Sometimes, its just hormonal. I just blame hormones if somethings not right! easy!!!


----------



## 3773519 (Oct 9, 2008)

I actually love love love the Barbie beauty powder that came out when that collection was in stock. I had the Pearl Sunshine Beauty powerd and it just was a staple for me. I cried when it broke but i placed it in an empty container. That powder was awesome to put on my cheeks. I think it always gave me the polished look when i did my MU. I think spraying a little of Fix + and then lightly in a circular motion apply a nice soft shimmered blush,can give you a polished look. Now that doesnt apply if you are going for a matte look. In that case shimmer is not the way to go...


----------



## cetati (Oct 9, 2008)

Question, guys. I've been stippling on my foundation with the 187 and buffing with the same brush, which is what a MAC counter MA told me to do, but I'm not sure exactly where to hold the handle for the best buffing/stippling motions. Any advice?


----------



## Simply Elegant (Oct 9, 2008)

I always hold it close to the ferrule. I'm just used to using my other brushes that way and find that it works well with the 187 too.


----------



## BeautyPsycho (Oct 9, 2008)

Quote:

   Originally Posted by *AdlersMommy22* 

 
_So.... lately my foundation has been going splotchey- like, it's just fine for a few hours an then i look in the mirror and my blusher is all streaky and my foundation is blotchy.. like i stuck my head in a pillow and some of it came off and the rest didnt.. What gives??
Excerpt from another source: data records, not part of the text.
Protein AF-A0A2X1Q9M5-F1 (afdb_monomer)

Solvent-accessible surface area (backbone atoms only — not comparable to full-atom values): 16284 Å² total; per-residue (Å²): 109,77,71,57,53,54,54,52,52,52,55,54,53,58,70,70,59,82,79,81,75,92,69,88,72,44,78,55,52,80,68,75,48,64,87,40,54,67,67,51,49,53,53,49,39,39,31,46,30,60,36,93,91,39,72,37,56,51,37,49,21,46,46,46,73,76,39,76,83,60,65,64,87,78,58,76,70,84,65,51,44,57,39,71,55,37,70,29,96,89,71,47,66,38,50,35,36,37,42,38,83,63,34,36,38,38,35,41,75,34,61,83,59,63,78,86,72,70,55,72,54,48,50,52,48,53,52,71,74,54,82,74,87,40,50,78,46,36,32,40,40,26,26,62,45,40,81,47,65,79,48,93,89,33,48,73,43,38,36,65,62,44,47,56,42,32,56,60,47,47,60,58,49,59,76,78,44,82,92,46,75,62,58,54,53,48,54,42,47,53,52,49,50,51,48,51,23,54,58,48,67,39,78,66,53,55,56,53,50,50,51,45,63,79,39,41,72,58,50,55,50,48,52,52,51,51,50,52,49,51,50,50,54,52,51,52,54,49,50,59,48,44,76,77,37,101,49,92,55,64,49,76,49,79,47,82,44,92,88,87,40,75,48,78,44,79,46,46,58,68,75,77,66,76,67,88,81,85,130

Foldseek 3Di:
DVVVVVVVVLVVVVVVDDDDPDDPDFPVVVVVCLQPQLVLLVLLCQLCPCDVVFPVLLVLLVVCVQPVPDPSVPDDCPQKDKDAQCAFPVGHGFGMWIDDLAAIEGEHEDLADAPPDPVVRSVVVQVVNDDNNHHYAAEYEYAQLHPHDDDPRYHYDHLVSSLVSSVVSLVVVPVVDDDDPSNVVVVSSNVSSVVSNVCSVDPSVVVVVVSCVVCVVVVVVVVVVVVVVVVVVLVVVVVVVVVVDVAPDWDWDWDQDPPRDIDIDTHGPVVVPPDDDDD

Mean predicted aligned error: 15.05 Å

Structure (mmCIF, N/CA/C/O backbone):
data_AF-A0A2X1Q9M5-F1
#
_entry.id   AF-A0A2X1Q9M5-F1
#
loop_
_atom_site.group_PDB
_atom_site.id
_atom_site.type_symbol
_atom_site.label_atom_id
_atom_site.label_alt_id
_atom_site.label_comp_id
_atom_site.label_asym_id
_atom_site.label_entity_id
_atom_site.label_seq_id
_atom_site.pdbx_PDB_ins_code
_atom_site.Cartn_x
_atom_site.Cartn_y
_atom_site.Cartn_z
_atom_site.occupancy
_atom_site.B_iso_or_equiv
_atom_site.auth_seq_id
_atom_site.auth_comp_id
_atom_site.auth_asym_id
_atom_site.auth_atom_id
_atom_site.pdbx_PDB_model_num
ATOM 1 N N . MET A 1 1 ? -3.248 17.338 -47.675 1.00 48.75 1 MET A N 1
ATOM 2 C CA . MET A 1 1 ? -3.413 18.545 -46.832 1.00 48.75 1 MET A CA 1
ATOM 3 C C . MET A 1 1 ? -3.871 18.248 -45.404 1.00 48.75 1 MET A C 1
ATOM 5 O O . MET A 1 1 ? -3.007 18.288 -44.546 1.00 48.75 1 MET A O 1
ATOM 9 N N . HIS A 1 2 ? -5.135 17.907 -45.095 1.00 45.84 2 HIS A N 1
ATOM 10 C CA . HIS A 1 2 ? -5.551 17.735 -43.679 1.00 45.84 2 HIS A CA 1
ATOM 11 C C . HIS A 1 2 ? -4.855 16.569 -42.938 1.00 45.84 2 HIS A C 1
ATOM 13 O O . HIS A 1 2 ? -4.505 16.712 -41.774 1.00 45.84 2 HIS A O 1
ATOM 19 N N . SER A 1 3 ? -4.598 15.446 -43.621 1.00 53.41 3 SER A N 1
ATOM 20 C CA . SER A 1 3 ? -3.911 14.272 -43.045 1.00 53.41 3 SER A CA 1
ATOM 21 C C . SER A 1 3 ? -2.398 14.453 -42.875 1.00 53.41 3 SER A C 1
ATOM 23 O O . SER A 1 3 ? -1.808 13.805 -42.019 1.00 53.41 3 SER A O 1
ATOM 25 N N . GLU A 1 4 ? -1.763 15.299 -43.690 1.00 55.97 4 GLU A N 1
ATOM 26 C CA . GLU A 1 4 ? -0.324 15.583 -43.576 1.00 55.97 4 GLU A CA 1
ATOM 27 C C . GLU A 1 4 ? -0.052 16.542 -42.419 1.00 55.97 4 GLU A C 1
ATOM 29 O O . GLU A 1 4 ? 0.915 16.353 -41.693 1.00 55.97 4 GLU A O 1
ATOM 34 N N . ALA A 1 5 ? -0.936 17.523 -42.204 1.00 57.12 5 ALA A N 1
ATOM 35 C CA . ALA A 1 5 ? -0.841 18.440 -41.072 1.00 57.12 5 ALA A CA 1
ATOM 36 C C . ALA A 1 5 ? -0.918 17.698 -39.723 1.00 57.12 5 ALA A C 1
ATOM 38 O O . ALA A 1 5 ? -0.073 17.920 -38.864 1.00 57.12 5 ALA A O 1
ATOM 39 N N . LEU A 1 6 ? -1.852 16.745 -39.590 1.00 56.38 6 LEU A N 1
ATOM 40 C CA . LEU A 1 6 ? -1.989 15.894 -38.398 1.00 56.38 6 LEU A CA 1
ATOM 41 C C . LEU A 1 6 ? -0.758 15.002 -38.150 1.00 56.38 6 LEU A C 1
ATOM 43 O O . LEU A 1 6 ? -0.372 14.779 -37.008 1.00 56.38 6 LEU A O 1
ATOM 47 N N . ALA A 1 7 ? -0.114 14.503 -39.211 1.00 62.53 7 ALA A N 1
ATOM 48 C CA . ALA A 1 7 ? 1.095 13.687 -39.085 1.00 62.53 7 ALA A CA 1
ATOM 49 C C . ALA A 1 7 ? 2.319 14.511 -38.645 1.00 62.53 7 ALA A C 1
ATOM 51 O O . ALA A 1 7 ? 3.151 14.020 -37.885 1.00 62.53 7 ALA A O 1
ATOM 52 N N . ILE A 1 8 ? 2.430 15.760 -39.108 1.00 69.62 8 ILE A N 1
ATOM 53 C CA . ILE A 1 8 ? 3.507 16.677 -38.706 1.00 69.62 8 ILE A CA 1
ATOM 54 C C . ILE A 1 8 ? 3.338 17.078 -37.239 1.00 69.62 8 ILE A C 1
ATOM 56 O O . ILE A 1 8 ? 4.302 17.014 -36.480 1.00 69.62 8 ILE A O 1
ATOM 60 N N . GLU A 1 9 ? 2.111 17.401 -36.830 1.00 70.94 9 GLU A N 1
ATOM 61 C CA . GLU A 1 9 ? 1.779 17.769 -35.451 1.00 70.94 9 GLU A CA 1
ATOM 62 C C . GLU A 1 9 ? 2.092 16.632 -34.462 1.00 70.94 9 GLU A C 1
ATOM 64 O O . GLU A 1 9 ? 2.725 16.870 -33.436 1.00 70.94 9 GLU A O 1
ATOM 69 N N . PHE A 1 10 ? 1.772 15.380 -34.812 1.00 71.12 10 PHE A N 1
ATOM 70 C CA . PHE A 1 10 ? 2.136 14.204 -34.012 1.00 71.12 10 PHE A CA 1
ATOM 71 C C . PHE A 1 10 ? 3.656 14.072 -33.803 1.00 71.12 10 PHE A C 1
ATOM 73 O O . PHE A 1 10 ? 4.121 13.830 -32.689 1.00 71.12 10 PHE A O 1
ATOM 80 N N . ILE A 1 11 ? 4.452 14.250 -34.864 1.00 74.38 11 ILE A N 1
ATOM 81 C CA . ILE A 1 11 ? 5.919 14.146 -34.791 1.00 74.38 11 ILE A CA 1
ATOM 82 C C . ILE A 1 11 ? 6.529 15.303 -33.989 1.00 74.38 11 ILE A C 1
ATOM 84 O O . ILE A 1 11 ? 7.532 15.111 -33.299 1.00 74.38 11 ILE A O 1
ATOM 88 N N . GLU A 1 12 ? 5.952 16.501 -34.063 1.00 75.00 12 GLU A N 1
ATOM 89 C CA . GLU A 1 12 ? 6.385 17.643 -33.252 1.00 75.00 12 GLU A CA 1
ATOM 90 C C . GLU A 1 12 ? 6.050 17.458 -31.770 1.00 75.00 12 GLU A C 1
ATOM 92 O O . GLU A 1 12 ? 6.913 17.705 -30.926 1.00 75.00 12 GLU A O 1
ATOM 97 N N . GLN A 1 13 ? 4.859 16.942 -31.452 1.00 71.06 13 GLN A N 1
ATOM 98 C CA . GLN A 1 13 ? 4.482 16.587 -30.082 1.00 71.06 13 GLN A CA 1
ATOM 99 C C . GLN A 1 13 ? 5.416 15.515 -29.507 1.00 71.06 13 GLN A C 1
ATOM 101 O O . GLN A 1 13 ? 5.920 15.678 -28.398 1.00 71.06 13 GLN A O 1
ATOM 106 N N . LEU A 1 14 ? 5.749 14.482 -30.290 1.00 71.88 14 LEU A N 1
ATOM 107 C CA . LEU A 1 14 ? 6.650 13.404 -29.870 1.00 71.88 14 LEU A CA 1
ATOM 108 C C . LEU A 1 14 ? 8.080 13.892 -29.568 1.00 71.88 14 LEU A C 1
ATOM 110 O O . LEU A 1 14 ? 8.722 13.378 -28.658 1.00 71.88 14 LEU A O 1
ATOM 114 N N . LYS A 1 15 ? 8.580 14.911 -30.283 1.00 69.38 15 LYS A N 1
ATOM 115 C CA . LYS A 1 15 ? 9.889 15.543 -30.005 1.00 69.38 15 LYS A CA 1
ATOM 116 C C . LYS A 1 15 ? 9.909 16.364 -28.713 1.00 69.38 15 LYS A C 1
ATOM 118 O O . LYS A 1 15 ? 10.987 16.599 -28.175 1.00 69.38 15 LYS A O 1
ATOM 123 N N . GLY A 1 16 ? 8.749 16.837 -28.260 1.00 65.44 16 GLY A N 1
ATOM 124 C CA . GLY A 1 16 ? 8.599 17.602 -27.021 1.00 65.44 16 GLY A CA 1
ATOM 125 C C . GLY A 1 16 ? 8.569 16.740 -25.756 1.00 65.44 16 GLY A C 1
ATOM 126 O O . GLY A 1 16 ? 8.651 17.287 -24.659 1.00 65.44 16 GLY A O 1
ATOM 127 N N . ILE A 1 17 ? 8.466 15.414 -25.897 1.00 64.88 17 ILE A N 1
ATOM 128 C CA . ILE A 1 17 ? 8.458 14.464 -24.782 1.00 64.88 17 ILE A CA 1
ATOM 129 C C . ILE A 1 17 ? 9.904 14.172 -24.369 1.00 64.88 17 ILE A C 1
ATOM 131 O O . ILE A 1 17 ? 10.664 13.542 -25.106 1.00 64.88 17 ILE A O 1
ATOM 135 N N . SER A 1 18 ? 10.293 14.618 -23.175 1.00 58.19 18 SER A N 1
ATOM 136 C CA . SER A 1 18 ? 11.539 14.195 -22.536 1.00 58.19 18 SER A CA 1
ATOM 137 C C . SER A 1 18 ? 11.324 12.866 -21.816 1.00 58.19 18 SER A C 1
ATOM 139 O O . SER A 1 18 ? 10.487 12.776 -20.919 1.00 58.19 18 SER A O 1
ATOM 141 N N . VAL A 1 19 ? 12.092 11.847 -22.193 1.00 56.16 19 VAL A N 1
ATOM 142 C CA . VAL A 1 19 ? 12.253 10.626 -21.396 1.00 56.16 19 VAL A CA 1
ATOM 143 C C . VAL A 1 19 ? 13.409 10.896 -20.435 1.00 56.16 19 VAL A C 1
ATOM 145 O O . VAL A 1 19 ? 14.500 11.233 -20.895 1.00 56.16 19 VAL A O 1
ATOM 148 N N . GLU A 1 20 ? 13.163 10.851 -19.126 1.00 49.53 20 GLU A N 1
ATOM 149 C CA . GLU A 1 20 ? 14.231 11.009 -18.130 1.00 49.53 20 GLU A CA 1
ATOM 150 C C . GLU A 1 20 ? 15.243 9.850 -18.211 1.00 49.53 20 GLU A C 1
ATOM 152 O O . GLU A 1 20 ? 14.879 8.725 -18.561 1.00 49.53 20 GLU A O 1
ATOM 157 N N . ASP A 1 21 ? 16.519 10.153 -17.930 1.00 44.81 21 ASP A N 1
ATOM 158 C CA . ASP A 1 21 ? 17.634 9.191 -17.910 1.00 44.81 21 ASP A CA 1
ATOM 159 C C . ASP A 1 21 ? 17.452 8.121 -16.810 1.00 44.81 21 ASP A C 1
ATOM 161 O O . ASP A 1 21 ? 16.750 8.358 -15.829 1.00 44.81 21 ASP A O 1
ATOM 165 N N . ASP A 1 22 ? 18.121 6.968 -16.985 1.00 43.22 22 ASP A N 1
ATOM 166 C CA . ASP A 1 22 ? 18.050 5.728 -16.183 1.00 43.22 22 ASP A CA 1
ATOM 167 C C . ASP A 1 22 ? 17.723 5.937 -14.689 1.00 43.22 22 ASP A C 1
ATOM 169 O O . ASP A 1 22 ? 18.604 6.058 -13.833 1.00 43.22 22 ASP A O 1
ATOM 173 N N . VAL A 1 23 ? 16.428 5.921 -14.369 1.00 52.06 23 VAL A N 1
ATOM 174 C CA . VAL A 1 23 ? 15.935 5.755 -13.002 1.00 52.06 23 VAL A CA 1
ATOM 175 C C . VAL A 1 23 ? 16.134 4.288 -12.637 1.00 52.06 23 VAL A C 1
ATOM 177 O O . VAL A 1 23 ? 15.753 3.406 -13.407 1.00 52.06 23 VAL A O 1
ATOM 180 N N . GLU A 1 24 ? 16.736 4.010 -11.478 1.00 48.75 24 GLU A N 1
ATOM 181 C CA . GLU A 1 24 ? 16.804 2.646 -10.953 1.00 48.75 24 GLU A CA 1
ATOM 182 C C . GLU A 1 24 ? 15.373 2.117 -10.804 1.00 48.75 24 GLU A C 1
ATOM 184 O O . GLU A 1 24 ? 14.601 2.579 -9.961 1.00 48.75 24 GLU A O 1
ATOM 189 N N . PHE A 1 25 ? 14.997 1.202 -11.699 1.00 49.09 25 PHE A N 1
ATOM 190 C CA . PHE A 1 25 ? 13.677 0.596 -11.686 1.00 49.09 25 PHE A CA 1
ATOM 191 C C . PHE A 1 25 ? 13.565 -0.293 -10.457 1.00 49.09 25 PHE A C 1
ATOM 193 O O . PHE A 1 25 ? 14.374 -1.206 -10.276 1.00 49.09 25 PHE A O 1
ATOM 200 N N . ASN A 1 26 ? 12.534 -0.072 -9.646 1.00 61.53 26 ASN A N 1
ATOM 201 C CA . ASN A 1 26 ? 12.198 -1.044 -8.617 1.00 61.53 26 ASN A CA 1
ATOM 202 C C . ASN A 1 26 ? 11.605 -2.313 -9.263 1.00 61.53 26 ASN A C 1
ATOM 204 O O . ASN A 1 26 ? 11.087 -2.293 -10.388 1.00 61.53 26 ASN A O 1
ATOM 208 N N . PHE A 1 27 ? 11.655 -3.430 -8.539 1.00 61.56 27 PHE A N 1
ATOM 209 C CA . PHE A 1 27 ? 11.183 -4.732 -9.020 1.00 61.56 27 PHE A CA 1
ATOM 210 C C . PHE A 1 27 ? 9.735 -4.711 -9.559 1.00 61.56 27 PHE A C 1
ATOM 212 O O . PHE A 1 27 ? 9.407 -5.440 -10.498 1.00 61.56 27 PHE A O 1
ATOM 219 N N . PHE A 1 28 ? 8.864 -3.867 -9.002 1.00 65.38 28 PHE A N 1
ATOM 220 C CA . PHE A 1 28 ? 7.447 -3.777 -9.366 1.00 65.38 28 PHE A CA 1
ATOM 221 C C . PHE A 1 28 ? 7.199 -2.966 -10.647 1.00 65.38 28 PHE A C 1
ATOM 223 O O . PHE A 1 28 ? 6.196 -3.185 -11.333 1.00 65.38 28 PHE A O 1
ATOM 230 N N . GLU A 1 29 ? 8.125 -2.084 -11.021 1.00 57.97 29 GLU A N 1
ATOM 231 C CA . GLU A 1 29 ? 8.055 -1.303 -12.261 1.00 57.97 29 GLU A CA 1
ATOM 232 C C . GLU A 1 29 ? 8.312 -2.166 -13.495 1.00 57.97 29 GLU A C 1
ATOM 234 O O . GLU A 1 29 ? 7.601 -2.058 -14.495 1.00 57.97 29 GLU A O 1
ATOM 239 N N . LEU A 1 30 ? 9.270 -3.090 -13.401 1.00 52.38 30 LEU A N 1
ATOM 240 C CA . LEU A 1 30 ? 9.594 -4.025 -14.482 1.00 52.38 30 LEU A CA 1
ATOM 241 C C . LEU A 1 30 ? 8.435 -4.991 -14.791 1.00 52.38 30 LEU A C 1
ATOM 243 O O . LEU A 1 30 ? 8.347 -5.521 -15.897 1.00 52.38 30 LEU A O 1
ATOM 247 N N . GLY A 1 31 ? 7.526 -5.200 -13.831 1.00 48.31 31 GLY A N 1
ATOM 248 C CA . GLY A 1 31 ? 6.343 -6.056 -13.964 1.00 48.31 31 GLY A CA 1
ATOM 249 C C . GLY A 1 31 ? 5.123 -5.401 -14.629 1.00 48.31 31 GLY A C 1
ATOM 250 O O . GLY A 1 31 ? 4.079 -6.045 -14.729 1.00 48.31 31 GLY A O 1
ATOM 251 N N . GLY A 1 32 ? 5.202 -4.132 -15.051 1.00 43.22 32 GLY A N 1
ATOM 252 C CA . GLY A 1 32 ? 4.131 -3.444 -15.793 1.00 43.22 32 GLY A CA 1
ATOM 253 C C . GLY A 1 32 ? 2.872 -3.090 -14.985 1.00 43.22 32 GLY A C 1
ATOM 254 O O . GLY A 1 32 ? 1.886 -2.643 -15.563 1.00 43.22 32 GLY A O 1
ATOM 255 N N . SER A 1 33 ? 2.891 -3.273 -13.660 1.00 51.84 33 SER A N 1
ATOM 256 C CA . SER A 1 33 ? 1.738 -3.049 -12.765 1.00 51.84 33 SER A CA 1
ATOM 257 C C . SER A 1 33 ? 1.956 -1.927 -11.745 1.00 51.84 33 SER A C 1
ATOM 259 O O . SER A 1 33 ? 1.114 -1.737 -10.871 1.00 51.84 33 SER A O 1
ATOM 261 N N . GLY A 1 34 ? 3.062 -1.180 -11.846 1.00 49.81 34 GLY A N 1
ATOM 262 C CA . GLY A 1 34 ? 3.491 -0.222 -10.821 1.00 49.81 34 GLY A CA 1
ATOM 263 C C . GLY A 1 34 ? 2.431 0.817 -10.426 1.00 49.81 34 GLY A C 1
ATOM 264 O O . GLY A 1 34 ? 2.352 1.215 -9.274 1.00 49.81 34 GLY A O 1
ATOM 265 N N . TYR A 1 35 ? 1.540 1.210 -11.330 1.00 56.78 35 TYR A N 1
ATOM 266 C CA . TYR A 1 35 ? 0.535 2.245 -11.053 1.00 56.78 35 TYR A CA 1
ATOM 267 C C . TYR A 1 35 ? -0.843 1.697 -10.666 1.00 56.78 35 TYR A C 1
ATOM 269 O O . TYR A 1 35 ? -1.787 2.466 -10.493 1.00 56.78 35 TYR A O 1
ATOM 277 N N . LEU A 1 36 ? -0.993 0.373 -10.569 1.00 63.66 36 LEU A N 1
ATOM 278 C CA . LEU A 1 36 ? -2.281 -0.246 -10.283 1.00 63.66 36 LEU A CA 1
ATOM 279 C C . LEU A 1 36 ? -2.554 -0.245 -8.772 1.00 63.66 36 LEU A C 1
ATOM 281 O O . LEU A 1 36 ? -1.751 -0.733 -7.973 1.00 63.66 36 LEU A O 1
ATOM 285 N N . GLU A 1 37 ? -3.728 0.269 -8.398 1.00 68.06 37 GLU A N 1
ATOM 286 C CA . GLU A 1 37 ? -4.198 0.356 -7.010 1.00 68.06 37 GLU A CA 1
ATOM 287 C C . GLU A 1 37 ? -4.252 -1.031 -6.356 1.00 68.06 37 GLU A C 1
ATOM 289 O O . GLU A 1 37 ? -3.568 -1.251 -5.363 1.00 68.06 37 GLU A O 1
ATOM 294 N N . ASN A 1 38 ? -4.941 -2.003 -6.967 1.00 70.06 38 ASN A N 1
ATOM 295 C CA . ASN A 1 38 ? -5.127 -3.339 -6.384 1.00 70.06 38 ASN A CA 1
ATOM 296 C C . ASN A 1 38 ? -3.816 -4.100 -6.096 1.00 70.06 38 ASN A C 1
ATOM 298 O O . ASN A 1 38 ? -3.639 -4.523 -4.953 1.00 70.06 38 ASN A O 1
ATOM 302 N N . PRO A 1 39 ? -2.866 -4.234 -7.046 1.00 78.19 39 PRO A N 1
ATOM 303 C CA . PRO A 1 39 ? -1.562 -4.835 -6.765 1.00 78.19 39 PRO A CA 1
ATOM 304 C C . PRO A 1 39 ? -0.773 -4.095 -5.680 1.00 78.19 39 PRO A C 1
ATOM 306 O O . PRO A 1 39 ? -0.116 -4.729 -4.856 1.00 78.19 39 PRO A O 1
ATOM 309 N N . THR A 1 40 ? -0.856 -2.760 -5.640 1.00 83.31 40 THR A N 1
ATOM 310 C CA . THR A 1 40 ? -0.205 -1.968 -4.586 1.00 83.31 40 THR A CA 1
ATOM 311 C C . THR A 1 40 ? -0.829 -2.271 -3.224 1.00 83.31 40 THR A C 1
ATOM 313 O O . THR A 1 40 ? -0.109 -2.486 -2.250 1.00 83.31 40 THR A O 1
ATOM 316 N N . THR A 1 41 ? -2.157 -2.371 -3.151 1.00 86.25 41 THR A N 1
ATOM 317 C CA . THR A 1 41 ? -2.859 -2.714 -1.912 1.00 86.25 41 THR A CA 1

I use HR foundation- and usually a creameblush.... so im wondering if it's just the blush or something?

I dont use a primer- never have.. but ive never had this problem before either- just recently!_

 
I think you need a different moisturizer. I'm not sure where you live, but if the weather changed (if it's colder outside) you need richer moisturizer. 
	

	
	
		
		

		
		
	


	




I have a question- if anyone would describe/ do a tutorial for different kinds of blush applications I would be grateful forever 
	

	
	
		
		

		
		
	


	




 Especially for brighter blushes like say "Merrily" or "Love thing".


----------



## cetati (Oct 10, 2008)

Also question guys, this is kind of unrelated but I love the 187 but I seem to need to wash it every other day so it doesn't get gunky form my MUFE HD Foundation. Is this normal? It just gets hard to apply after two days..


----------



## sherox (Oct 10, 2008)

Quote:

   Originally Posted by *xocrlox* 

 
_i think i should use a paint or prep and prime for the eye...that is what i am really lacking. I use brushes for everything...but do u guys ever use sponges like maybe under eyes to wipe away the fallout?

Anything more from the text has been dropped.